Category Archives: Coping skills

My week

Image plane in flight

I tried hosting a session on sharewell, sharewellnow.com, a site for peer support. My session was supposed to be on coping with psychosis and/or mood disorders, but no one came so it was cancelled. I am going to try another session sun 6/26 on Coping with Social Anxiety. Hopefully, someone will come. https://sharewellnow.com/session/c7aba3cd-0dcb-44d5-b36a-1ed85d28eefe

I went to visit my sister in Boston for a week. It was fun. We saw some historic sites, had great meals, and just hung out. I talk with her all of the time, but it is different being in person. I actually adjusted to the time change, 3 hrs, pretty well. It was a direct flight which made it easy. I know nothing about flying, forget to take out my ipad from luggage at security point and take off shoes. I couldn’t figure out how to stream video. I slept, looked out the window and waited. I had rides to and from airport that went smoothly.

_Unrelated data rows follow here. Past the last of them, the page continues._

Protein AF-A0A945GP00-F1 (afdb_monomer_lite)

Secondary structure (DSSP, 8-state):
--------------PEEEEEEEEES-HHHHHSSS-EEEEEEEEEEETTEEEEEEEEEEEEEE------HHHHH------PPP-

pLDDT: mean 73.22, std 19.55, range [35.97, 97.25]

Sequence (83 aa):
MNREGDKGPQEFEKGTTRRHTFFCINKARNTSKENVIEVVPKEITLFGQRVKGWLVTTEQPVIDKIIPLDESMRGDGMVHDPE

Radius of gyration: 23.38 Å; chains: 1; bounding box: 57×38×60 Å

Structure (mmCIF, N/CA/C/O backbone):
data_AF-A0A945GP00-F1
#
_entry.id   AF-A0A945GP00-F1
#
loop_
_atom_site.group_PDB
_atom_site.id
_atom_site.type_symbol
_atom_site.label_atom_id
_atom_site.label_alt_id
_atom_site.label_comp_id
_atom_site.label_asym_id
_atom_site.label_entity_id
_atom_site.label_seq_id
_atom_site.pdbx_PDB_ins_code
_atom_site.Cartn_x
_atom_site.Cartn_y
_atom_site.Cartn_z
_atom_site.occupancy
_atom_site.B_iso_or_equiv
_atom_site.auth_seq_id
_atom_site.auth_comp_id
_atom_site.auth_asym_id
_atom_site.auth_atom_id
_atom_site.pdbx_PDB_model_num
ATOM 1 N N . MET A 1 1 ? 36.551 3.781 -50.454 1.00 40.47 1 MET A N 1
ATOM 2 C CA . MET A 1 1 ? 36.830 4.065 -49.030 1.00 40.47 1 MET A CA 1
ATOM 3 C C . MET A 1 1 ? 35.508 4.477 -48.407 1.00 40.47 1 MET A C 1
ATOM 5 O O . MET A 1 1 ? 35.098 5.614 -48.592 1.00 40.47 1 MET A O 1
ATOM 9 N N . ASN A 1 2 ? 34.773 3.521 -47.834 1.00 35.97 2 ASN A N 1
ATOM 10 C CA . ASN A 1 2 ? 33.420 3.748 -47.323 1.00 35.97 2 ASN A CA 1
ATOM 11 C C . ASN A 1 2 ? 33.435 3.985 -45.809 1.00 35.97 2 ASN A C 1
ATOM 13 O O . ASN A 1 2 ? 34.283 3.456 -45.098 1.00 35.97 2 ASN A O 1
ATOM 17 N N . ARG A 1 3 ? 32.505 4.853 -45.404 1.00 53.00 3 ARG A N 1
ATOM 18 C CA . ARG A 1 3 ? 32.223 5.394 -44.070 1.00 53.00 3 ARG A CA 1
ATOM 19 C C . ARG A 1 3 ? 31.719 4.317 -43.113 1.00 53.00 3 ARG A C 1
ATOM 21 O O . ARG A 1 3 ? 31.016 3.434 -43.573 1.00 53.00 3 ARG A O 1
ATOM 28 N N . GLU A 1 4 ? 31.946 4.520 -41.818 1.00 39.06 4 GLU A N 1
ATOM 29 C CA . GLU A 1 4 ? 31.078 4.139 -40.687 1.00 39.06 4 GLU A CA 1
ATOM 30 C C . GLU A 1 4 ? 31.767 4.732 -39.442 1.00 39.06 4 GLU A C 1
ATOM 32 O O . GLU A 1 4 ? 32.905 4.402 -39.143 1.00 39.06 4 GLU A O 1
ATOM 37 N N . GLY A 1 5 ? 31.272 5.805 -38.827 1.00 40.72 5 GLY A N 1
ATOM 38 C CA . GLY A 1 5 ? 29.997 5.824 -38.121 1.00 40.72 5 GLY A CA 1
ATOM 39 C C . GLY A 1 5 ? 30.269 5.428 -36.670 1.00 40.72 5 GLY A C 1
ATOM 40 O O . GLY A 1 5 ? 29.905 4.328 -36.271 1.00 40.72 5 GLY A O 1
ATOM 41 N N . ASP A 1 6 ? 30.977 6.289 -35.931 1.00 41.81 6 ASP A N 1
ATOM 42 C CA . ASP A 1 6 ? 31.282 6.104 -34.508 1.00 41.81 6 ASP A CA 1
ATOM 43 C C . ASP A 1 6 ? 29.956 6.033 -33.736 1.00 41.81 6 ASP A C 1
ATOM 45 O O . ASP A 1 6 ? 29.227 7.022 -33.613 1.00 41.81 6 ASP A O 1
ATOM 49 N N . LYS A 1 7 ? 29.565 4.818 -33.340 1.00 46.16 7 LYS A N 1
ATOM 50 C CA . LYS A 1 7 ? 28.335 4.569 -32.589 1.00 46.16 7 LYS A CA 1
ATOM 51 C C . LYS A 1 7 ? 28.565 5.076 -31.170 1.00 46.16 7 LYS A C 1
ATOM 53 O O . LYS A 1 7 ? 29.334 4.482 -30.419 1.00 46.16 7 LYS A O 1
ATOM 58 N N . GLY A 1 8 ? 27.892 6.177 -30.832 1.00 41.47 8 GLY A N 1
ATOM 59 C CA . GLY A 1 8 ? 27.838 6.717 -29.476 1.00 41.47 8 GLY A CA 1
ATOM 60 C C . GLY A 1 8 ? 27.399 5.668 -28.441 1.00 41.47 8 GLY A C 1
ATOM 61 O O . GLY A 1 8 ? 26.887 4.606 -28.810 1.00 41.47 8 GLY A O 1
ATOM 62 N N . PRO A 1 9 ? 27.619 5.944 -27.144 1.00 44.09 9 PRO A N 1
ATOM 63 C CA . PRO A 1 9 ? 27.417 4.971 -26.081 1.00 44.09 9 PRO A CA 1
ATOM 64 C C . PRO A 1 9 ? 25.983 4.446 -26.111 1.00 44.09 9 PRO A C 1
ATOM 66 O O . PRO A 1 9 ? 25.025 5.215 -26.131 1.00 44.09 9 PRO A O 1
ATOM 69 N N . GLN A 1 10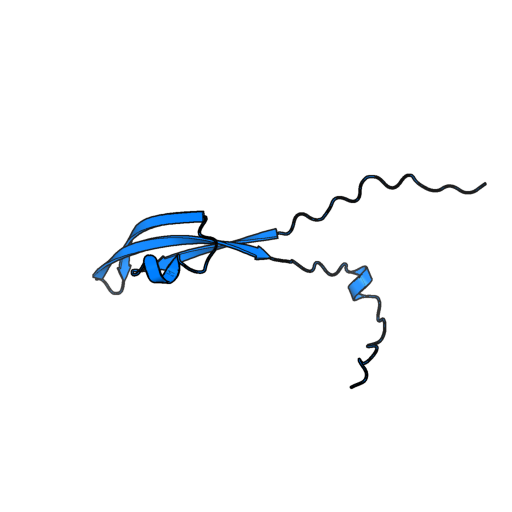 ? 25.859 3.121 -26.136 1.00 44.88 10 GLN A N 1
ATOM 70 C CA . GLN A 1 10 ? 24.595 2.410 -26.034 1.00 44.88 10 GLN A CA 1
ATOM 71 C C . GLN A 1 10 ? 23.986 2.773 -24.673 1.00 44.88 10 GLN A C 1
ATOM 73 O O . GLN A 1 10 ? 24.467 2.321 -23.632 1.00 44.88 10 GLN A O 1
ATOM 78 N N . GLU A 1 11 ? 23.00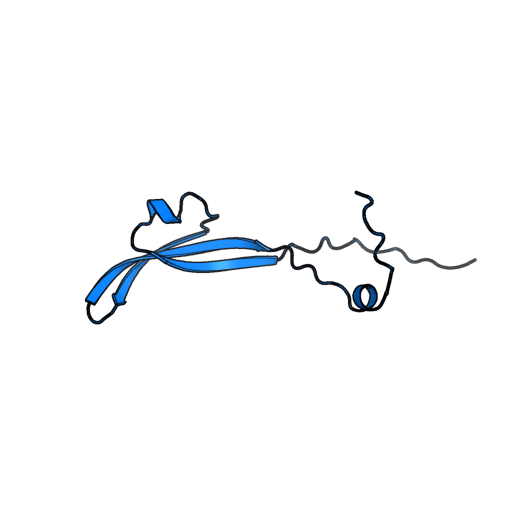3 3.675 -24.662 1.00 48.19 11 GLU A N 1
ATOM 79 C CA . GLU A 1 11 ? 22.252 3.996 -23.454 1.00 48.19 11 GLU A CA 1
ATOM 80 C C . GLU A 1 11 ? 21.556 2.709 -23.011 1.00 48.19 11 GLU A C 1
ATOM 82 O O . GLU A 1 11 ? 20.616 2.246 -23.651 1.00 48.19 11 GLU A O 1
ATOM 87 N N . PHE A 1 12 ? 22.070 2.081 -21.952 1.00 47.34 12 PHE A N 1
ATOM 88 C CA . PHE A 1 12 ? 21.380 0.986 -21.289 1.00 47.34 12 PHE A CA 1
ATOM 89 C C . PHE A 1 12 ? 19.995 1.502 -20.905 1.00 47.34 12 PHE A C 1
ATOM 91 O O . PHE A 1 12 ? 19.893 2.407 -20.070 1.00 47.34 12 PHE A O 1
ATOM 98 N N . GLU A 1 13 ? 18.950 0.963 -21.536 1.00 51.16 13 GLU A N 1
ATOM 99 C CA . GLU A 1 13 ? 17.569 1.259 -21.177 1.00 51.16 13 GLU A CA 1
ATOM 100 C C . GLU A 1 13 ? 17.429 1.084 -19.664 1.00 51.16 13 GLU A C 1
ATOM 102 O O . GLU A 1 13 ? 17.612 -0.005 -19.110 1.00 51.16 13 GLU A O 1
ATOM 107 N N . LYS A 1 14 ? 17.182 2.192 -18.960 1.00 55.16 14 LYS A N 1
ATOM 108 C CA . LYS A 1 14 ? 16.901 2.143 -17.529 1.00 55.16 14 LYS A CA 1
ATOM 109 C C . LYS A 1 14 ? 15.576 1.412 -17.389 1.00 55.16 14 LYS A C 1
ATOM 111 O O . LYS A 1 14 ? 14.553 1.952 -17.792 1.00 55.16 14 LYS A O 1
ATOM 116 N N . GLY A 1 15 ? 15.611 0.198 -16.841 1.00 56.94 15 GLY A N 1
ATOM 117 C CA . GLY A 1 15 ? 14.402 -0.572 -16.563 1.00 56.94 15 GLY A CA 1
ATOM 118 C C . GLY A 1 15 ? 13.358 0.304 -15.865 1.00 56.94 15 GLY A C 1
ATOM 119 O O . GLY A 1 15 ? 13.674 1.007 -14.901 1.00 56.94 15 GLY A O 1
ATOM 120 N N . THR A 1 16 ? 12.130 0.303 -16.375 1.00 69.88 16 THR A N 1
ATOM 121 C CA . THR A 1 16 ? 11.024 1.082 -15.812 1.00 69.88 16 THR A CA 1
ATOM 122 C C . THR A 1 16 ? 10.629 0.484 -14.460 1.00 69.88 16 THR A C 1
ATOM 124 O O . THR A 1 16 ? 10.503 -0.730 -14.332 1.00 69.88 16 THR A O 1
ATOM 127 N N . THR A 1 17 ? 10.414 1.293 -13.418 1.00 76.38 17 THR A N 1
ATOM 128 C CA . THR A 1 17 ? 9.860 0.791 -12.149 1.00 76.38 17 THR A CA 1
ATOM 129 C C . THR A 1 17 ? 8.388 1.161 -12.019 1.00 76.38 17 THR A C 1
ATOM 131 O O . THR A 1 17 ? 7.971 2.283 -12.307 1.00 76.38 17 THR A O 1
ATOM 134 N N . ARG A 1 18 ? 7.565 0.203 -11.585 1.00 84.69 18 ARG A N 1
ATOM 135 C CA . ARG A 1 18 ? 6.142 0.413 -11.314 1.00 84.69 18 ARG A CA 1
ATOM 136 C C . ARG A 1 18 ? 5.929 0.573 -9.822 1.00 84.69 18 ARG A C 1
ATOM 138 O O . ARG A 1 18 ? 6.331 -0.279 -9.034 1.00 84.69 18 ARG A O 1
ATOM 145 N N . ARG A 1 19 ? 5.236 1.647 -9.450 1.00 90.19 19 ARG A N 1
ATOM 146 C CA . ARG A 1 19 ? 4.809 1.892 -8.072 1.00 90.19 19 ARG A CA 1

I am having more insurance issues. My therapist from last year emailed me that she did not get reimbursed. She is billing the wrong insurance company. I explained that and that I am stressed with the new insurance company. She was nice about it, said she will not bill me and will get back to me.Speaking of insurance, I have to have a root canal and don’t know how much will be covered, I am seeing an endodontist.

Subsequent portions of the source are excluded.